◆ **Assignment**
Return, exactly and in full, the lines of the records below starting at the one with "ATOM 79 C CA" and ending at the one with "ATOM 101 C CA", and no other lines.

◆ **Source data**
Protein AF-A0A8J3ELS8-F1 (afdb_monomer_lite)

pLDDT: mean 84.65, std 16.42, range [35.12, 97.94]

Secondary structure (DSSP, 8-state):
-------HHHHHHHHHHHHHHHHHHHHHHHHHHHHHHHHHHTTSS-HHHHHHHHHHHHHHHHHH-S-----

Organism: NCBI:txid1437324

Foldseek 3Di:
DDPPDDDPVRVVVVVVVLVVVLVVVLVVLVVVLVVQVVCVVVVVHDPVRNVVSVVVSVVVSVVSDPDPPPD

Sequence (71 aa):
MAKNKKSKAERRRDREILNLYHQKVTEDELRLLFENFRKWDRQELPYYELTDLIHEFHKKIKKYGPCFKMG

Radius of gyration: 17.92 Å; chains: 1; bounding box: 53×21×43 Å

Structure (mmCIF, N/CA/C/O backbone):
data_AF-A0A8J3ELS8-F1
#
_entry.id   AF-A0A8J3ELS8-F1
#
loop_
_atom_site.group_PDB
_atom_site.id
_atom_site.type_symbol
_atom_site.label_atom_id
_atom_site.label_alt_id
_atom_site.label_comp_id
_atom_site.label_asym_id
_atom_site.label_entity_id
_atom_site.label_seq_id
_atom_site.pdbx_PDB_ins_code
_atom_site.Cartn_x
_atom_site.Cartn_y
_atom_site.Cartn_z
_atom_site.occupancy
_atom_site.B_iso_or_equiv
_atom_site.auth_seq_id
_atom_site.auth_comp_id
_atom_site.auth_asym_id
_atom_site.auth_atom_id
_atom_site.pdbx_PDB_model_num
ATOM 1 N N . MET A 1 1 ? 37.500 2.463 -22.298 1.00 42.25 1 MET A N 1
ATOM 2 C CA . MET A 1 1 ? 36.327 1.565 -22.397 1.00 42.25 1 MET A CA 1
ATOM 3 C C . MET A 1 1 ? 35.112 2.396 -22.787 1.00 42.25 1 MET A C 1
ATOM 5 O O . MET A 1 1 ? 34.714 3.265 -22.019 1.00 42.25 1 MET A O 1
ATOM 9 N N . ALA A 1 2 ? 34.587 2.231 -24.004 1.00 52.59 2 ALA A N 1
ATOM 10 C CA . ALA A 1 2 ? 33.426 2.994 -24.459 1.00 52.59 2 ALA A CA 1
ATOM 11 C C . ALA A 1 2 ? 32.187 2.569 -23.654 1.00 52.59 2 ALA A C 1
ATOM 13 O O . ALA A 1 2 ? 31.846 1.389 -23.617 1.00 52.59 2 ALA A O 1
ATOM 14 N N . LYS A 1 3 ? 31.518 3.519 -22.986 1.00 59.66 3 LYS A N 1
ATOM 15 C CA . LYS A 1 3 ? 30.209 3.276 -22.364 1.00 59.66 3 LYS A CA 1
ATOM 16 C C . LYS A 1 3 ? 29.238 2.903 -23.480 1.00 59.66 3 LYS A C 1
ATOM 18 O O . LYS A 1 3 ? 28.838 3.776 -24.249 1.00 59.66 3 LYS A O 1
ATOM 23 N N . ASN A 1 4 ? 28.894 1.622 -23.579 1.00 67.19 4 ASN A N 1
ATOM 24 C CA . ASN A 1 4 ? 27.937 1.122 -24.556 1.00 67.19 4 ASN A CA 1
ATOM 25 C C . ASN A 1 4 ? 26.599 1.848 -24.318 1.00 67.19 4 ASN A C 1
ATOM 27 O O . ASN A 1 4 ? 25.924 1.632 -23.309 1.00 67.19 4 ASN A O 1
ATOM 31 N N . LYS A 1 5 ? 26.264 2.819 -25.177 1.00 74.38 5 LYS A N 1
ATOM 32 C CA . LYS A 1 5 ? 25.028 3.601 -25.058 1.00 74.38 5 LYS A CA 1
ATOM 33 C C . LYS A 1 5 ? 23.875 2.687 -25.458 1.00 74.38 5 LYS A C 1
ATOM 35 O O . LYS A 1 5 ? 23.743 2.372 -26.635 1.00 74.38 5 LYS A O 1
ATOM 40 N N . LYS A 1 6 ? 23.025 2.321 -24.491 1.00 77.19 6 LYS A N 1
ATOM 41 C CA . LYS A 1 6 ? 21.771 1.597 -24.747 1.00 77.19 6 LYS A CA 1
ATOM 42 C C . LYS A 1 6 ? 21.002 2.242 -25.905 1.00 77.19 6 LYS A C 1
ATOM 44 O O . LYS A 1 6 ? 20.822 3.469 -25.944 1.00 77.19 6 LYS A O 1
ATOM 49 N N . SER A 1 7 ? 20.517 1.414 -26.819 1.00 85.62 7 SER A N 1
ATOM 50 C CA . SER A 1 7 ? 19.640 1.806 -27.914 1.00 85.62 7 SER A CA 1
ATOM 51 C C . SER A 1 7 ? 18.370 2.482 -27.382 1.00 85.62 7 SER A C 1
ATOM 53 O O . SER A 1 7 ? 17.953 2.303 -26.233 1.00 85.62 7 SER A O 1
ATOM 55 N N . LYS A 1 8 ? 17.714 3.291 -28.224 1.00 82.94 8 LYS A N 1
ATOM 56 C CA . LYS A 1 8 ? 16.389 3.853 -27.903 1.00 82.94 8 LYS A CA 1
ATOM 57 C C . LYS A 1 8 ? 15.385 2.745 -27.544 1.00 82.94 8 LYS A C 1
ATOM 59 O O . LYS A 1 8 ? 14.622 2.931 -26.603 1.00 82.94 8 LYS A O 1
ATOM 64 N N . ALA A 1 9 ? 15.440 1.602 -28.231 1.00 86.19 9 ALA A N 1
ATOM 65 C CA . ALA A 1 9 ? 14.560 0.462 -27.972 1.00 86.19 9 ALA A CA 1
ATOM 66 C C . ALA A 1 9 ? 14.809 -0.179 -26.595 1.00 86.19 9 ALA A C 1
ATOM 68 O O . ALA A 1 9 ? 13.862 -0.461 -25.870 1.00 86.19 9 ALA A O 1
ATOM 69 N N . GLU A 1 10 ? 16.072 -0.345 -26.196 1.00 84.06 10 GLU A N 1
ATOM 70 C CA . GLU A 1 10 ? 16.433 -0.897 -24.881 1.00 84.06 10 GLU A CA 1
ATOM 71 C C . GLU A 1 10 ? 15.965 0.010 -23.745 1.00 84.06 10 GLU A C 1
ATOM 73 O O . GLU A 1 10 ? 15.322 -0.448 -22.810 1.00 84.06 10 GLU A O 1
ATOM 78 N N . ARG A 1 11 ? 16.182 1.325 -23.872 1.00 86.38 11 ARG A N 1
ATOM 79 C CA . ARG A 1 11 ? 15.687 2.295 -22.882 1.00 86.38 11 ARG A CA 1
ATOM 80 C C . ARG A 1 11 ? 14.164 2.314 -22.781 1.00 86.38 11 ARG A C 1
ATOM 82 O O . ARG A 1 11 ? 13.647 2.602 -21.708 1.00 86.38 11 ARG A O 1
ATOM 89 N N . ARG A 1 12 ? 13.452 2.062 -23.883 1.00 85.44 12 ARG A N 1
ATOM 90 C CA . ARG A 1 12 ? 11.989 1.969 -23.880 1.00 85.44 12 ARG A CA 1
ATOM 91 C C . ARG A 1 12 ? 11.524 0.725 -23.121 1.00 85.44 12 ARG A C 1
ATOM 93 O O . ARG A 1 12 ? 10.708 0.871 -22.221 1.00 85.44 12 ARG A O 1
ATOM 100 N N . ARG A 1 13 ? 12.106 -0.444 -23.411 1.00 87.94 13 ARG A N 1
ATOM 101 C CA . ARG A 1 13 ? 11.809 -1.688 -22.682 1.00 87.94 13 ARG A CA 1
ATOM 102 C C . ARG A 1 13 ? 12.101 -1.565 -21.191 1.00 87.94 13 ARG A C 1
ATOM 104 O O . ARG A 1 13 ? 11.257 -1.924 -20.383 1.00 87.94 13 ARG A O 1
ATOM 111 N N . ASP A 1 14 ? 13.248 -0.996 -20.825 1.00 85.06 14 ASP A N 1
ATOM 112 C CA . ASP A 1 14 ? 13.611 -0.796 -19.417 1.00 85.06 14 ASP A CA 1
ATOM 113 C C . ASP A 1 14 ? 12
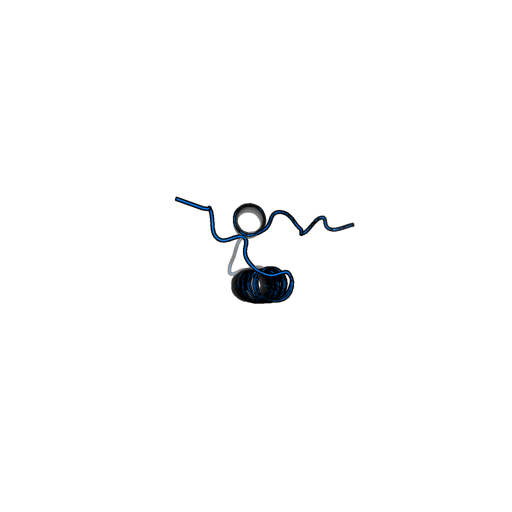.576 0.076 -18.685 1.00 85.06 14 ASP A C 1
ATOM 115 O O . ASP A 1 14 ? 12.204 -0.217 -17.552 1.00 85.06 14 ASP A O 1
ATOM 119 N N . ARG A 1 15 ? 12.067 1.132 -19.339 1.00 87.25 15 ARG A N 1
ATOM 120 C CA . ARG A 1 15 ? 11.000 1.978 -18.779 1.00 87.25 15 ARG A CA 1
ATOM 121 C C . ARG A 1 15 ? 9.672 1.240 -18.665 1.00 87.25 15 ARG A C 1
ATOM 123 O O . ARG A 1 15 ? 8.988 1.413 -17.667 1.00 87.25 15 ARG A O 1
ATOM 130 N N . GLU A 1 16 ? 9.304 0.443 -19.664 1.00 89.31 16 GLU A N 1
ATOM 131 C CA . GLU A 1 16 ? 8.078 -0.363 -19.634 1.00 89.31 16 GLU A CA 1
ATOM 132 C C . GLU A 1 16 ? 8.129 -1.393 -18.496 1.00 89.31 16 GLU A C 1
ATOM 134 O O . GLU A 1 16 ? 7.175 -1.499 -17.732 1.00 89.31 16 GLU A O 1
ATOM 139 N N . ILE A 1 17 ? 9.266 -2.070 -18.303 1.00 88.75 17 ILE A N 1
ATOM 140 C CA . ILE A 1 17 ? 9.478 -3.006 -17.187 1.00 88.75 17 ILE A CA 1
ATOM 141 C C . ILE A 1 17 ? 9.369 -2.286 -15.840 1.00 88.75 17 ILE A C 1
ATOM 143 O O . ILE A 1 17 ? 8.680 -2.771 -14.944 1.00 88.75 17 ILE A O 1
ATOM 147 N N . LEU A 1 18 ? 10.015 -1.124 -15.696 1.00 86.50 18 LEU A N 1
ATOM 148 C CA . LEU A 1 18 ? 9.907 -0.318 -14.479 1.00 86.50 18 LEU A CA 1
ATOM 149 C C . LEU A 1 18 ? 8.457 0.104 -14.221 1.00 86.50 18 LEU A C 1
ATOM 151 O O . LEU A 1 18 ? 7.970 -0.070 -13.111 1.00 86.50 18 LEU A O 1
ATOM 155 N N . ASN A 1 19 ? 7.742 0.583 -15.240 1.00 86.19 19 ASN A N 1
ATOM 156 C CA . ASN A 1 19 ? 6.338 0.972 -15.110 1.00 86.19 19 ASN A CA 1
ATOM 157 C C . ASN A 1 19 ? 5.447 -0.196 -14.675 1.00 86.19 19 ASN A C 1
ATOM 159 O O . ASN A 1 19 ? 4.641 -0.021 -13.766 1.00 86.19 19 ASN A O 1
ATOM 163 N N . LEU A 1 20 ? 5.613 -1.380 -15.270 1.00 89.38 20 LEU A N 1
ATOM 164 C CA . LEU A 1 20 ? 4.861 -2.577 -14.880 1.00 89.38 20 LEU A CA 1
ATOM 165 C C . LEU A 1 20 ? 5.16
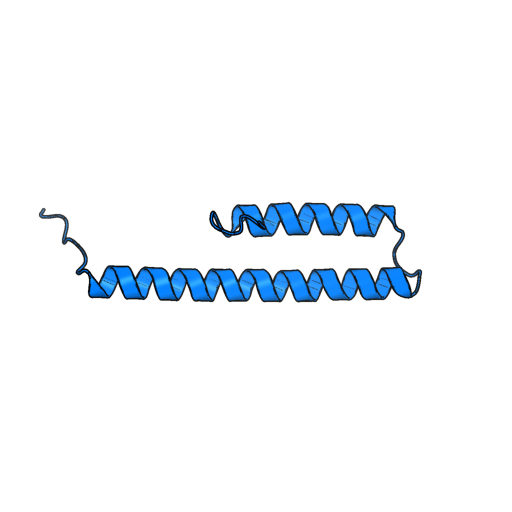6 -2.993 -13.438 1.00 89.38 20 LEU A C 1
ATOM 167 O O . LEU A 1 20 ? 4.259 -3.356 -12.692 1.00 89.38 20 LEU A O 1
ATOM 171 N N . TYR A 1 21 ? 6.433 -2.908 -13.026 1.00 87.94 21 TYR A N 1
ATOM 172 C CA . TYR A 1 21 ? 6.825 -3.164 -11.644 1.00 87.94 21 TYR A CA 1
ATOM 173 C C . TYR A 1 21 ? 6.171 -2.166 -10.681 1.00 87.94 21 TYR A C 1
ATOM 175 O O . TYR A 1 21 ? 5.584 -2.574 -9.682 1.00 87.94 21 TYR A O 1
ATOM 183 N N . HIS A 1 22 ? 6.221 -0.869 -10.998 1.00 85.88 22 HIS A N 1
ATOM 184 C CA . HIS A 1 22 ? 5.589 0.175 -10.194 1.00 85.88 22 HIS A CA 1
ATOM 185 C C . HIS A 1 22 ? 4.082 -0.037 -10.077 1.00 85.88 22 HIS A C 1
ATOM 187 O O . HIS A 1 22 ? 3.558 -0.014 -8.968 1.00 85.88 22 HIS A O 1
ATOM 193 N N . GLN A 1 23 ? 3.407 -0.307 -11.197 1.00 88.25 23 GLN A N 1
ATOM 194 C CA . GLN A 1 23 ? 1.977 -0.594 -11.219 1.00 88.25 23 GLN A CA 1
ATOM 195 C C . GLN A 1 23 ? 1.642 -1.774 -10.307 1.00 88.25 23 GLN A C 1
ATOM 197 O O . GLN A 1 23 ? 0.773 -1.647 -9.451 1.00 88.25 23 GLN A O 1
ATOM 202 N N . LYS A 1 24 ? 2.369 -2.889 -10.435 1.00 91.00 24 LYS A N 1
ATOM 203 C CA . LYS A 1 24 ? 2.140 -4.076 -9.608 1.00 91.00 24 LYS A CA 1
ATOM 204 C C . LYS A 1 24 ? 2.295 -3.774 -8.115 1.00 91.00 24 LYS A C 1
ATOM 206 O O . LYS A 1 24 ? 1.420 -4.119 -7.333 1.00 91.00 24 LYS A O 1
ATOM 211 N N . VAL A 1 25 ? 3.379 -3.101 -7.724 1.00 89.25 25 VAL A N 1
ATOM 212 C CA . VAL A 1 25 ? 3.621 -2.734 -6.317 1.00 89.25 25 VAL A CA 1
ATOM 213 C C . VAL A 1 25 ? 2.510 -1.827 -5.786 1.00 89.25 25 VAL A C 1
ATOM 215 O O . VAL A 1 25 ? 2.034 -2.026 -4.671 1.00 89.25 25 VAL A O 1
ATOM 218 N N . THR A 1 26 ? 2.073 -0.846 -6.576 1.00 90.19 26 THR A N 1
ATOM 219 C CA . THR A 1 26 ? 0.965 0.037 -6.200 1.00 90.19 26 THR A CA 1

◆ **Your response**
ATOM 79 C CA . ARG A 1 11 ? 15.687 2.295 -22.882 1.00 86.38 11 ARG A CA 1
ATOM 80 C C . ARG A 1 11 ? 14.164 2.314 -22.781 1.00 86.38 11 ARG A C 1
ATOM 82 O O . ARG A 1 11 ? 13.647 2.602 -21.708 1.00 86.38 11 ARG A O 1
ATOM 89 N N . ARG A 1 12 ? 13.452 2.062 -23.883 1.00 85.44 12 ARG A N 1
ATOM 90 C CA . ARG A 1 12 ? 11.989 1.969 -23.880 1.00 85.44 12 ARG A CA 1
ATOM 91 C C . ARG A 1 12 ? 11.524 0.725 -23.121 1.00 85.44 12 ARG A C 1
ATOM 93 O O . ARG A 1 12 ? 10.708 0.871 -22.221 1.00 85.44 12 ARG A O 1
ATOM 100 N N . ARG A 1 13 ? 12.106 -0.444 -23.411 1.00 87.94 13 ARG A N 1
ATOM 101 C CA . ARG A 1 13 ? 11.809 -1.688 -22.682 1.00 87.94 13 ARG A CA 1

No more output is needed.